When I profile MPI+CUDA applications, sometimes performance issues only occur for certain MPI ranks. To fix these, it’s necessary to identify the MPI rank where the performance issue occurs. Before CUDA 6.5 it was hard to do this because the CUDA profiler only shows the PID of the processes and leaves the developer to figure out the mapping from PIDs to MPI ranks. Although the mapping can be done manually, for example for OpenMPI via the command-line option --display-map
, it’s tedious and error prone. A solution which solves this for the command-line output of nvprof
is described here http://www.parallel-computing.pro/index.php/9-cuda/5-sorting-cuda-profiler-output-of-the-mpi-cuda-program . In this post I will describe how the new output file naming of nvprof to be introduced with CUDA 6.5 can be used to conveniently analyze the performance of a MPI+CUDA application with nvprof
and the NVIDIA Visual Profiler (nvvp
).
Profiling MPI applications with nvprof and nvvp
Collecting data with nvprof
nvprof
supports dumping the profile to a file which can be later imported into nvvp
. To generate a profile for a MPI+CUDA application I simply start nvprof
with the MPI launcher and up to CUDA 6 I used the string “%p
” in the output file name. nvprof
automatically replaces that string with the PID and generates a separate file for each MPI rank. With CUDA 6.5, the string “%q{ENV}
” can be used to name the output file of nvprof
. This allows us to include the MPI rank in the output file name by utilizing environment variables automatically set by the MPI launcher (mpirun
or mpiexec
). E.g. for OpenMPI OMPI_COMM_WORLD_RANK
is set to the MPI rank for each launched process.
$ mpirun -np 2 nvprof -o simpleMPI.%q{OMPI_COMM_WORLD_RANK}.nvprof ./simpleMPI Running on 2 nodes ==18811== NVPROF is profiling process 18811, command: ./simpleMPI ==18813== NVPROF is profiling process 18813, command: ./simpleMPI Average of square roots is: 0.667279 PASSED ==18813== Generated result file: simpleMPI.1.nvprof ==18811== Generated result file: simpleMPI.0.nvprof
Analyzing profiles with nvvp
The output files produced by nvprof
can be either read by nvprof
to analyze the profile one rank at a time (using --import-profile
) or imported into nvvp
. Since CUDA 6 it’s possible to import multiple files into the same time-line as described here. This significantly improves the usability of nvvp
for MPI applications.
Enhancing profiles with NVTX
The analysis process can be further improved by using NVTX and naming the CPU threads and CUDA devices according to the MPI rank associated to them.
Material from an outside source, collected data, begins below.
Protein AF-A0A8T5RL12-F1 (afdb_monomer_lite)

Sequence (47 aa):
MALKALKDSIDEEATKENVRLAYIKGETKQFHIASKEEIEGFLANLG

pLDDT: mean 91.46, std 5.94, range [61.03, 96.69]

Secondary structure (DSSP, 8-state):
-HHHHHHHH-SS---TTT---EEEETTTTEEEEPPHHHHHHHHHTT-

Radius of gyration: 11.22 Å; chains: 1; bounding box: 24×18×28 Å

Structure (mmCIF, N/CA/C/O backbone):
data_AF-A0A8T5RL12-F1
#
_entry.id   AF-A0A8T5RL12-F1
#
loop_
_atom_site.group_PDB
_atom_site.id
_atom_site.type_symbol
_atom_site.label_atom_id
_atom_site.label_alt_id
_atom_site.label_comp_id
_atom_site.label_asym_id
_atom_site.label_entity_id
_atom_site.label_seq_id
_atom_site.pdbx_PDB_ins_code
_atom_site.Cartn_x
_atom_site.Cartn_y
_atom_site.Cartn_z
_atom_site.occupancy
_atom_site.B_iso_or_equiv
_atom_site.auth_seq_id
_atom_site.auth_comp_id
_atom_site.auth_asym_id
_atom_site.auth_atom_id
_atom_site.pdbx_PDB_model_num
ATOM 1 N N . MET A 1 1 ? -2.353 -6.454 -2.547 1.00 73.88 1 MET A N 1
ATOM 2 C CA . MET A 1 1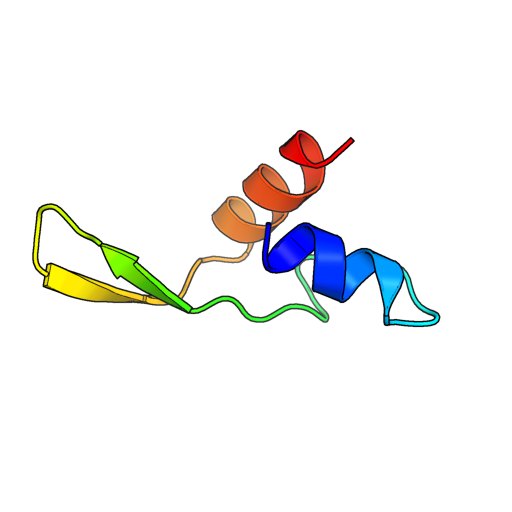 ? -2.785 -6.306 -3.958 1.00 73.88 1 MET A CA 1
ATOM 3 C C . MET A 1 1 ? -2.839 -4.846 -4.395 1.00 73.88 1 MET A C 1
ATOM 5 O O . MET A 1 1 ? -2.145 -4.524 -5.343 1.00 73.88 1 MET A O 1
ATOM 9 N N . ALA A 1 2 ? -3.562 -3.955 -3.702 1.00 88.75 2 ALA A N 1
ATOM 10 C CA . ALA A 1 2 ? -3.672 -2.542 -4.104 1.00 88.75 2 ALA A CA 1
ATOM 11 C C . ALA A 1 2 ? -2.318 -1.817 -4.271 1.00 88.75 2 ALA A C 1
ATOM 13 O O . ALA A 1 2 ? -2.069 -1.227 -5.314 1.00 88.75 2 ALA A O 1
ATOM 14 N N . LEU A 1 3 ? -1.415 -1.925 -3.289 1.00 88.81 3 LEU A N 1
ATOM 15 C CA . LEU A 1 3 ? -0.109 -1.251 -3.345 1.00 88.81 3 LEU A CA 1
ATOM 16 C C . LEU A 1 3 ? 0.817 -1.816 -4.444 1.00 88.81 3 LEU A C 1
ATOM 18 O O . LEU A 1 3 ? 1.599 -1.072 -5.022 1.00 88.81 3 LEU A O 1
ATOM 22 N N . LYS A 1 4 ? 0.672 -3.106 -4.791 1.00 90.19 4 LYS A N 1
ATOM 23 C CA . LYS A 1 4 ? 1.364 -3.715 -5.940 1.00 90.19 4 LYS A CA 1
ATOM 24 C C . LYS A 1 4 ? 0.863 -3.129 -7.258 1.00 90.19 4 LYS A C 1
ATOM 26 O O . LYS A 1 4 ? 1.660 -2.678 -8.061 1.00 90.19 4 LYS A O 1
ATOM 31 N N . ALA A 1 5 ? -0.458 -3.081 -7.433 1.00 90.75 5 ALA A N 1
ATOM 32 C CA . ALA A 1 5 ? -1.062 -2.495 -8.625 1.00 90.75 5 ALA A CA 1
ATOM 33 C C . ALA A 1 5 ? -0.676 -1.016 -8.791 1.00 90.75 5 ALA A C 1
ATOM 35 O O . ALA A 1 5 ? -0.440 -0.583 -9.912 1.00 90.75 5 ALA A O 1
ATOM 36 N N . LEU A 1 6 ? -0.561 -0.264 -7.687 1.00 89.94 6 LEU A N 1
ATOM 37 C CA . LEU A 1 6 ? -0.044 1.105 -7.717 1.00 89.94 6 LEU A CA 1
ATOM 38 C C . LEU A 1 6 ? 1.401 1.142 -8.228 1.00 89.94 6 LEU A C 1
ATOM 40 O O . LEU A 1 6 ? 1.662 1.863 -9.180 1.00 89.94 6 LEU A O 1
ATOM 44 N N . LYS A 1 7 ? 2.304 0.344 -7.636 1.00 88.12 7 LYS A N 1
ATOM 45 C CA . LYS A 1 7 ? 3.716 0.234 -8.054 1.00 88.12 7 LYS A CA 1
ATOM 46 C C . LYS A 1 7 ? 3.847 -0.100 -9.545 1.00 88.12 7 LYS A C 1
ATOM 48 O O . LYS A 1 7 ? 4.677 0.489 -10.217 1.00 88.12 7 LYS A O 1
ATOM 53 N N . ASP A 1 8 ? 3.000 -0.990 -10.057 1.00 90.25 8 ASP A N 1
ATOM 54 C CA . ASP A 1 8 ? 3.020 -1.410 -11.464 1.00 90.25 8 ASP A CA 1
ATOM 55 C C . ASP A 1 8 ? 2.401 -0.368 -12.426 1.00 90.25 8 ASP A C 1
ATOM 57 O O . ASP A 1 8 ? 2.541 -0.501 -13.639 1.00 90.25 8 ASP A O 1
ATOM 61 N N . SER A 1 9 ? 1.690 0.644 -11.910 1.00 91.88 9 SER A N 1
ATOM 62 C CA . SER A 1 9 ? 0.956 1.640 -12.714 1.00 91.88 9 SER A CA 1
ATOM 63 C C . SER A 1 9 ? 1.593 3.032 -12.729 1.00 91.88 9 SER A C 1
ATOM 65 O O . SER A 1 9 ? 1.084 3.911 -13.424 1.00 91.88 9 SER A O 1
ATOM 67 N N . ILE A 1 10 ? 2.641 3.263 -11.937 1.00 90.25 10 ILE A N 1
ATOM 68 C CA . ILE A 1 10 ? 3.330 4.554 -11.852 1.00 90.25 10 ILE A CA 1
ATOM 69 C C . ILE A 1 10 ? 4.727 4.447 -12.469 1.00 90.25 10 ILE A C 1
ATOM 71 O O . ILE A 1 10 ? 5.425 3.459 -12.269 1.00 90.25 10 ILE A O 1
ATOM 75 N N . ASP A 1 11 ? 5.153 5.491 -13.179 1.00 91.00 11 ASP A N 1
ATOM 76 C CA . ASP A 1 11 ? 6.488 5.579 -13.798 1.00 91.00 11 ASP A CA 1
ATOM 77 C C . ASP A 1 11 ? 7.560 6.116 -12.822 1.00 91.00 11 ASP A C 1
ATOM 79 O O . ASP A 1 11 ? 8.588 6.659 -13.228 1.00 91.00 11 ASP A O 1
ATOM 83 N N . GLU A 1 12 ? 7.318 6.001 -11.516 1.00 89.88 12 GLU A N 1
ATOM 84 C CA . GLU A 1 12 ? 8.221 6.440 -10.451 1.00 89.88 12 GLU A CA 1
ATOM 85 C C . GLU A 1 12 ? 8.347 5.377 -9.354 1.00 89.88 12 GLU A C 1
ATOM 87 O O . GLU A 1 12 ? 7.528 4.467 -9.230 1.00 89.88 12 GLU A O 1
ATOM 92 N N . GLU A 1 13 ? 9.380 5.483 -8.521 1.00 90.94 13 GLU A N 1
ATOM 93 C CA . GLU A 1 13 ? 9.513 4.590 -7.373 1.00 90.94 13 GLU A CA 1
ATOM 94 C C . GLU A 1 13 ? 8.449 4.918 -6.318 1.00 90.94 13 GLU A C 1
ATOM 96 O O . GLU A 1 13 ? 8.350 6.048 -5.841 1.00 90.94 13 GLU A O 1
ATOM 101 N N . ALA A 1 14 ? 7.661 3.921 -5.914 1.00 92.19 14 ALA A N 1
ATOM 102 C CA . ALA A 1 14 ? 6.735 4.061 -4.796 1.00 92.19 14 ALA A CA 1
ATOM 103 C C . ALA A 1 14 ? 7.518 4.168 -3.475 1.00 92.19 14 ALA A C 1
ATOM 105 O O . ALA A 1 14 ? 8.180 3.220 -3.058 1.00 92.19 14 ALA A O 1
ATOM 106 N N . THR A 1 15 ? 7.401 5.301 -2.786 1.00 94.12 15 THR A N 1
ATOM 107 C CA . THR A 1 15 ? 8.073 5.606 -1.517 1.00 94.12 15 THR A CA 1
ATOM 108 C C . THR A 1 15 ? 7.077 6.101 -0.467 1.00 94.12 15 THR A C 1
ATOM 110 O O . THR A 1 15 ? 5.951 6.500 -0.767 1.00 94.12 15 THR A O 1
ATOM 113 N N . LYS A 1 16 ? 7.501 6.149 0.799 1.00 94.56 16 LYS A N 1
ATOM 114 C CA . LYS A 1 16 ? 6.697 6.718 1.897 1.00 94.56 16 LYS A CA 1
ATOM 115 C C . LYS A 1 16 ? 6.423 8.225 1.775 1.00 94.56 16 LYS A C 1
ATOM 117 O O . LYS A 1 16 ? 5.623 8.757 2.540 1.00 94.56 16 LYS A O 1
ATOM 122 N N . GLU A 1 17 ? 7.088 8.912 0.845 1.00 94.88 17 GLU A N 1
ATOM 123 C CA . GLU A 1 17 ? 6.918 10.350 0.610 1.00 94.88 17 GLU A CA 1
ATOM 124 C C . GLU A 1 17 ? 5.908 10.653 -0.507 1.00 94.88 17 GLU A C 1
ATOM 126 O O . GLU A 1 17 ? 5.208 11.664 -0.428 1.00 94.88 17 GLU A O 1
ATOM 131 N N . ASN A 1 18 ? 5.784 9.780 -1.515 1.00 93.00 18 ASN A N 1
ATOM 132 C CA . ASN A 1 18 ? 4.854 9.961 -2.641 1.00 93.00 18 ASN A CA 1
ATOM 133 C C . ASN A 1 18 ? 3.614 9.046 -2.585 1.00 93.00 18 ASN A C 1
ATOM 135 O O . ASN A 1 18 ? 2.653 9.279 -3.317 1.00 93.00 18 ASN A O 1
ATOM 139 N N . VAL A 1 19 ? 3.565 8.066 -1.675 1.00 92.88 19 VAL A N 1
ATOM 140 C CA . VAL A 1 19 ? 2.390 7.207 -1.460 1.00 92.88 19 VAL A CA 1
ATOM 141 C C . VAL A 1 19 ? 1.589 7.646 -0.235 1.00 92.88 19 VAL A C 1
ATOM 143 O O . VAL A 1 19 ? 2.131 7.919 0.833 1.00 92.88 19 VAL A O 1
ATOM 146 N N . ARG A 1 20 ? 0.256 7.637 -0.362 1.00 93.94 20 ARG A N 1
ATOM 147 C CA . ARG A 1 20 ? -0.686 7.725 0.765 1.00 93.94 20 ARG A CA 1
ATOM 148 C C . ARG A 1 20 ? -1.601 6.509 0.762 1.00 93.94 20 ARG A C 1
ATOM 150 O O . ARG A 1 20 ? -2.226 6.213 -0.253 1.00 93.94 20 ARG A O 1
ATOM 157 N N . LEU A 1 21 ? -1.702 5.828 1.903 1.00 93.75 21 LEU A N 1
ATOM 158 C CA . LEU A 1 21 ? -2.540 4.643 2.072 1.00 93.75 21 LEU A CA 1
ATOM 159 C C . LEU A 1 21 ? -3.512 4.845 3.236 1.00 93.75 21 LEU A C 1
ATOM 161 O O . LEU A 1 21 ? -3.112 5.217 4.336 1.00 93.75 21 LEU A O 1
ATOM 165 N N . ALA A 1 22 ? -4.787 4.556 2.998 1.00 95.25 22 ALA A N 1
ATOM 166 C CA . ALA A 1 22 ? -5.804 4.509 4.036 1.00 95.25 22 ALA A CA 1
ATOM 167 C C . ALA A 1 22 ? -6.691 3.280 3.836 1.00 95.25 22 ALA A C 1
ATOM 169 O O . ALA A 1 22 ? -6.934 2.855 2.705 1.00 95.25 22 ALA A O 1
ATOM 170 N N . TYR A 1 23 ? -7.149 2.692 4.934 1.00 94.00 23 TYR A N 1
ATOM 171 C CA . TYR A 1 23 ? -7.955 1.479 4.922 1.00 94.00 23 TYR A CA 1
ATOM 172 C C . TYR A 1 23 ? -8.835 1.398 6.169 1.00 94.00 23 TYR A C 1
ATOM 174 O O . TYR A 1 23 ? -8.615 2.094 7.157 1.00 94.00 23 TYR A O 1
ATOM 182 N N . ILE A 1 24 ? -9.850 0.537 6.129 1.00 95.75 24 ILE A N 1
ATOM 183 C CA . ILE A 1 24 ? -10.657 0.214 7.307 1.00 95.75 24 ILE A CA 1
ATOM 184 C C . ILE A 1 24 ? -10.085 -1.060 7.926 1.00 95.75 24 ILE A C 1
ATOM 186 O O . ILE A 1 24 ? -10.014 -2.095 7.261 1.00 95.75 24 ILE A O 1
ATOM 190 N N . LYS A 1 25 ? -9.676 -1.001 9.197 1.00 92.06 25 LYS A N 1
ATOM 191 C CA . LYS A 1 25 ? -9.228 -2.182 9.94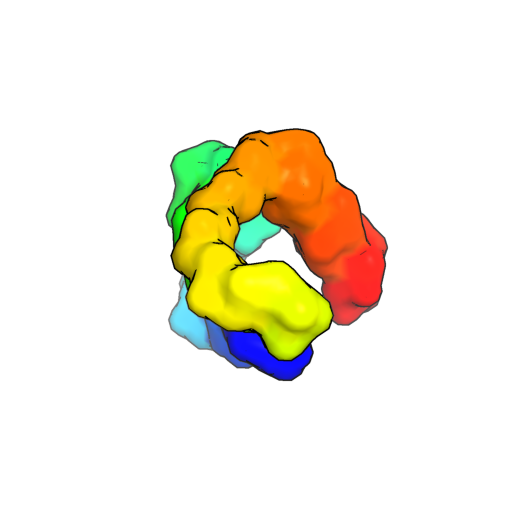8 1.00 92.06 25 LYS A CA 1
ATOM 192 C C . LYS A 1 25 ? -10.424 -3.106 10.160 1.00 92.06 25 LYS A C 1
ATOM 194 O O . LYS A 1 25 ? -11.373 -2.721 10.831 1.00 92.06 25 LYS A O 1
ATOM 199 N N . GLY A 1 26 ? -10.395 -4.310 9.586 1.00 90.31 26 GLY A N 1
ATOM 200 C CA . GLY A 1 26 ? -11.545 -5.227 9.605 1.00 90.31 26 GLY A CA 1
ATOM 201 C C . GLY A 1 26 ? -12.029 -5.591 11.014 1.00 90.31 26 GLY A C 1
ATOM 202 O O . GLY A 1 26 ? -13.229 -5.728 11.232 1.00 90.31 26 GLY A O 1
ATOM 203 N N . GLU A 1 27 ? -11.106 -5.672 11.973 1.00 90.94 27 GLU A N 1
ATOM 204 C CA . GLU A 1 27 ? -11.394 -6.017 13.370 1.00 90.94 27 GLU A CA 1
ATOM 205 C C . GLU A 1 27 ? -12.131 -4.897 14.110 1.00 90.94 27 GLU A C 1
ATOM 207 O O . GLU A 1 27 ? -13.144 -5.132 14.762 1.00 90.94 27 GLU A O 1
ATOM 212 N N . THR A 1 28 ? -11.642 -3.661 13.989 1.00 90.44 28 THR A N 1
ATOM 213 C CA . THR A 1 28 ? -12.198 -2.507 14.710 1.00 90.44 28 THR A CA 1
ATOM 214 C C . THR A 1 28 ? -13.261 -1.764 13.906 1.00 90.44 28 THR A C 1
ATOM 216 O O . THR A 1 28 ? -13.964 -0.914 14.447 1.00 90.44 28 THR A O 1
ATOM 219 N N . LYS A 1 29 ? -13.367 -2.055 12.603 1.00 93.56 29 LYS A N 1
ATOM 220 C CA . LYS A 1 29 ? -14.120 -1.290 11.597 1.00 93.56 29 LYS A CA 1
ATOM 221 C C . LYS A 1 29 ? -13.763 0.201 11.574 1.00 93.56 29 LYS A C 1
ATOM 223 O O . LYS A 1 29 ? -14.547 1.016 11.093 1.00 93.56 29 LYS A O 1
ATOM 228 N N . GLN A 1 30 ? -12.584 0.566 12.077 1.00 95.38 30 GLN A N 1
ATOM 229 C CA . GLN A 1 30 ? -12.131 1.951 12.124 1.00 95.38 30 GLN A CA 1
ATOM 230 C C . GLN A 1 30 ? -11.329 2.308 10.881 1.00 95.38 30 GLN A C 1
ATOM 232 O O . GLN A 1 30 ? -10.502 1.526 10.406 1.00 95.38 30 GLN A O 1
ATOM 237 N N . PHE A 1 31 ? -11.567 3.520 10.387 1.00 95.88 31 PHE A N 1
ATOM 238 C CA . PHE A 1 31 ? -10.741 4.144 9.367 1.00 95.88 31 PHE A CA 1
ATOM 239 C C . PHE A 1 31 ? -9.346 4.428 9.929 1.00 95.88 31 PHE A C 1
ATOM 241 O O . PHE A 1 31 ? -9.205 5.004 11.008 1.00 95.88 31 PHE A O 1
ATOM 248 N N . HIS A 1 32 ? -8.325 4.023 9.185 1.00 96.19 32 HIS A N 1
ATOM 249 C CA . HIS A 1 32 ? -6.924 4.184 9.53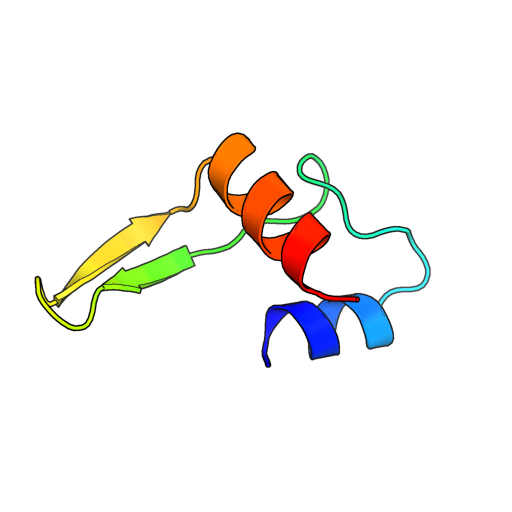6 1.00 96.19 32 HIS A CA 1
ATOM 250 C C . HIS A 1 32 ? -6.167 4.762 8.344 1.00 96.19 32 HIS A C 1
ATOM 252 O O . HIS A 1 32 ? -6.259 4.241 7.232 1.00 96.19 32 HIS A O 1
ATOM 258 N N . ILE A 1 33 ? -5.400 5.822 8.590 1.00 96.12 33 ILE A N 1
ATOM 259 C CA . ILE A 1 33 ? -4.420 6.351 7.639 1.00 96.12 33 ILE A CA 1
ATOM 260 C C . ILE A 1 33 ? -3.068 5.784 8.049 1.00 96.12 33 ILE A C 1
ATOM 262 O O . ILE A 1 33 ? -2.657 5.962 9.194 1.00 96.12 33 ILE A O 1
ATOM 266 N N . ALA A 1 34 ? -2.400 5.096 7.126 1.00 95.19 34 ALA A N 1
ATOM 267 C CA . ALA A 1 34 ? -1.099 4.505 7.389 1.00 95.19 34 ALA A CA 1
ATOM 268 C C . ALA A 1 34 ? -0.047 5.600 7.628 1.00 95.19 34 ALA A C 1
ATOM 270 O O . ALA A 1 34 ? 0.020 6.578 6.876 1.00 95.19 34 ALA A O 1
ATOM 271 N N . SER A 1 35 ? 0.782 5.427 8.657 1.00 96.69 35 SER A N 1
ATOM 272 C CA . SER A 1 35 ? 1.962 6.262 8.875 1.00 96.69 35 SER A CA 1
ATOM 273 C C . SER A 1 35 ? 3.028 6.005 7.805 1.00 96.69 35 SER A C 1
ATOM 275 O O . SER A 1 35 ? 2.952 5.044 7.034 1.00 96.69 35 SER A O 1
ATOM 277 N N . LYS A 1 36 ? 4.063 6.849 7.765 1.00 95.56 36 LYS A N 1
ATOM 278 C CA . LYS A 1 36 ? 5.185 6.668 6.833 1.00 95.56 36 LYS A CA 1
ATOM 279 C C . LYS A 1 36 ? 5.928 5.355 7.079 1.00 95.56 36 LYS A C 1
ATOM 281 O O . LYS A 1 36 ? 6.311 4.686 6.126 1.00 95.56 36 LYS A O 1
ATOM 286 N N . GLU A 1 37 ? 6.094 4.979 8.342 1.00 96.06 37 GLU A N 1
ATOM 287 C CA . GLU A 1 37 ? 6.742 3.738 8.768 1.00 96.06 37 GLU A CA 1
ATOM 288 C C . GLU A 1 37 ? 5.908 2.514 8.371 1.00 96.06 37 GLU A C 1
ATOM 290 O O . GLU A 1 37 ? 6.454 1.521 7.895 1.00 96.06 37 GLU A O 1
ATOM 295 N N . GLU A 1 38 ? 4.578 2.589 8.504 1.00 95.25 38 GLU A N 1
ATOM 296 C CA . GLU A 1 38 ? 3.681 1.530 8.029 1.00 95.25 38 GLU A CA 1
ATOM 297 C C . GLU A 1 38 ? 3.771 1.373 6.506 1.00 95.25 38 GLU A C 1
ATOM 299 O O . GLU A 1 38 ? 3.877 0.254 6.006 1.00 95.25 38 GLU A O 1
ATOM 304 N N . ILE A 1 39 ? 3.774 2.486 5.763 1.00 94.50 39 ILE A N 1
ATOM 305 C CA . ILE A 1 39 ? 3.911 2.481 4.300 1.00 94.50 39 ILE A CA 1
ATOM 306 C C . ILE A 1 39 ? 5.251 1.872 3.882 1.00 94.50 39 ILE A C 1
ATOM 308 O O . ILE A 1 39 ? 5.274 1.015 3.003 1.00 94.50 39 ILE A O 1
ATOM 312 N N . GLU A 1 40 ? 6.350 2.255 4.530 1.00 94.06 40 GLU A N 1
ATOM 313 C CA . GLU A 1 40 ? 7.675 1.672 4.301 1.00 94.06 40 GLU A CA 1
ATOM 314 C C . GLU A 1 40 ? 7.679 0.161 4.563 1.00 94.06 40 GLU A C 1
ATOM 316 O O . GLU A 1 40 ? 8.171 -0.606 3.736 1.00 94.06 40 GLU A O 1
ATOM 321 N N . GLY A 1 41 ? 7.036 -0.287 5.644 1.00 94.31 41 GLY A N 1
ATOM 322 C CA . GLY A 1 41 ? 6.844 -1.706 5.930 1.00 94.31 41 GLY A CA 1
ATOM 323 C C . GLY A 1 41 ? 6.037 -2.434 4.850 1.00 94.31 41 GLY A C 1
ATOM 324 O O . GLY A 1 41 ? 6.400 -3.541 4.448 1.00 94.31 41 GLY A O 1
ATOM 325 N N . PHE A 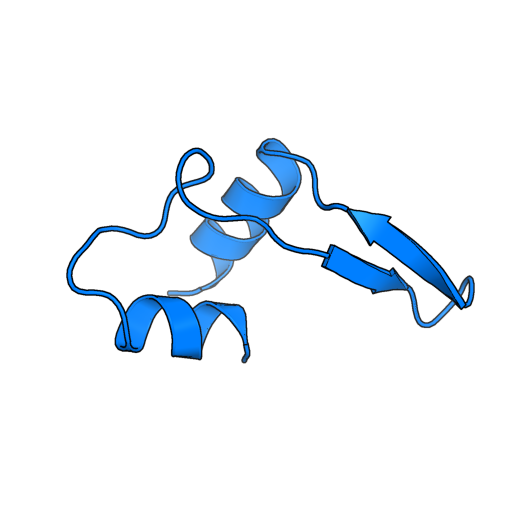1 42 ? 4.962 -1.834 4.336 1.00 93.31 42 PHE A N 1
ATOM 326 C CA . PHE A 1 42 ? 4.171 -2.431 3.255 1.00 93.31 42 PHE A CA 1
ATOM 327 C C . PHE A 1 42 ? 4.940 -2.493 1.931 1.00 93.31 42 PHE A C 1
ATOM 329 O O . PHE A 1 42 ? 4.831 -3.492 1.222 1.00 93.31 42 PHE A O 1
ATOM 336 N N . LEU A 1 43 ? 5.726 -1.462 1.612 1.00 91.56 43 LEU A 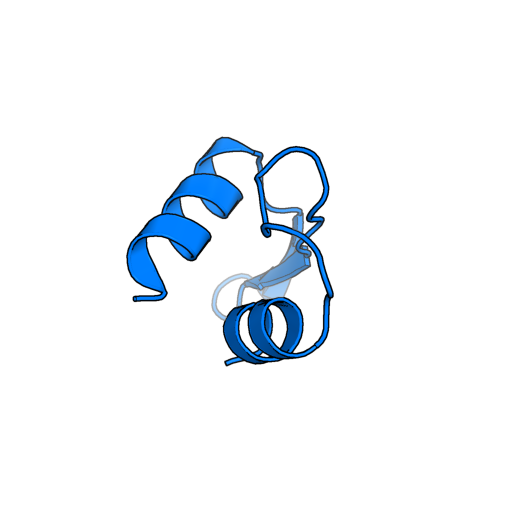N 1
ATOM 337 C CA .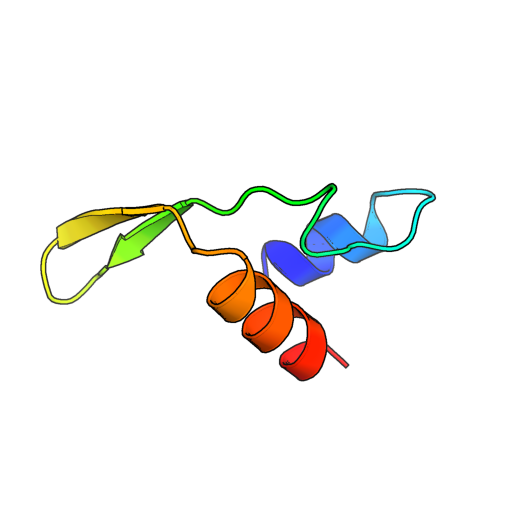 LEU A 1 43 ? 6.580 -1.413 0.423 1.00 91.56 43 LEU A CA 1
ATOM 338 C C . LEU A 1 43 ? 7.722 -2.434 0.499 1.00 91.56 43 LEU A C 1
ATOM 340 O O . LEU A 1 43 ? 7.968 -3.138 -0.477 1.00 91.56 43 LEU A O 1
ATOM 344 N N . ALA A 1 44 ? 8.362 -2.591 1.659 1.00 91.06 44 ALA A N 1
ATOM 345 C CA . ALA A 1 44 ? 9.417 -3.586 1.861 1.00 91.06 44 ALA A CA 1
ATOM 346 C C . ALA A 1 44 ? 8.908 -5.033 1.710 1.00 91.06 44 ALA A C 1
ATOM 348 O O . ALA A 1 44 ? 9.640 -5.909 1.260 1.00 91.06 44 ALA A O 1
ATOM 349 N N . ASN A 1 45 ? 7.639 -5.284 2.045 1.00 87.69 45 ASN A N 1
ATOM 350 C CA . ASN A 1 45 ? 7.006 -6.599 1.910 1.00 87.69 45 ASN A CA 1
ATOM 351 C C . ASN A 1 45 ? 6.434 -6.881 0.506 1.00 87.69 45 ASN A C 1
ATOM 353 O O . ASN A 1 45 ? 5.835 -7.938 0.299 1.00 87.69 45 ASN A O 1
ATOM 357 N N . LEU A 1 46 ? 6.562 -5.958 -0.456 1.00 82.56 46 LEU A N 1
ATOM 358 C CA . LEU A 1 46 ? 5.927 -6.105 -1.771 1.00 82.56 46 LEU A CA 1
ATOM 359 C C . LEU A 1 46 ? 6.694 -6.955 -2.789 1.00 82.56 46 LEU A C 1
ATOM 361 O O . LEU A 1 46 ? 6.060 -7.416 -3.744 1.00 82.56 46 LEU A O 1
ATOM 365 N N . GLY A 1 47 ? 7.987 -7.207 -2.573 1.00 61.03 47 GLY A N 1
ATOM 366 C CA . GLY A 1 47 ? 8.840 -7.889 -3.552 1.00 61.03 47 GLY A CA 1
ATOM 367 C C . GLY A 1 47 ? 9.255 -6.980 -4.703 1.00 61.03 47 GLY A C 1
ATOM 368 O O . GLY A 1 47 ? 8.387 -6.345 -5.354 1.00 61.03 47 GLY A O 1
#

Foldseek 3Di:
DVVLVVCVPDPDHDALVPDWDWDQDPVVSDIDTDHRVRSVVVSVPND

With CUDA 7.5 you can name threads just as you name output files with the command line options --context-name
and --process-name
, by passing a string like “MPI Rank %q{OMPI_COMM_WORLD_RANK}”
as a parameter. Before CUDA 7.5 you can achieve the same result by using NVTX explicitly from your application:
char name[256]; sprintf( name, "MPI Rank %d", rank ); nvtxNameOsThread(pthread_self(), name); nvtxNameCudaDeviceA(rank, name);
Instead of naming the CUDA devices it’s also possible to name the GPU context:
char name[256]; sprintf( name, "MPI Rank %d", rank ); nvtxNameOsThread(pthread_self(), name); CUcontext ctx; cuCtxGetCurrent( &ctx ); nvtxNameCuContextA( ctx, name );
To guarantee that cuCtxGetCurrent
picks the right context, it’s required that a CUDA Runtime call is made between the calls to cudaSetDevice
and cuCtxGetCurrent
.
Other Tools
To collect application traces and analyze the performance of MPI applications, well established and much more sophisticated tools like Score-P, Vampir or TAU exists. These tools use our profiling interface CUPTI to assess MPI+CUDA applications and also offer advanced support to detect MPI and CPU related performance issues.
Conclusion
Following the above approach many performance issues of MPI+CUDA applications can be identified with NVIDIA tools and NVTX can be used to improve working with these profiles. Besides the NVTX resource naming, everything described here works equally well with MPI+OpenACC applications.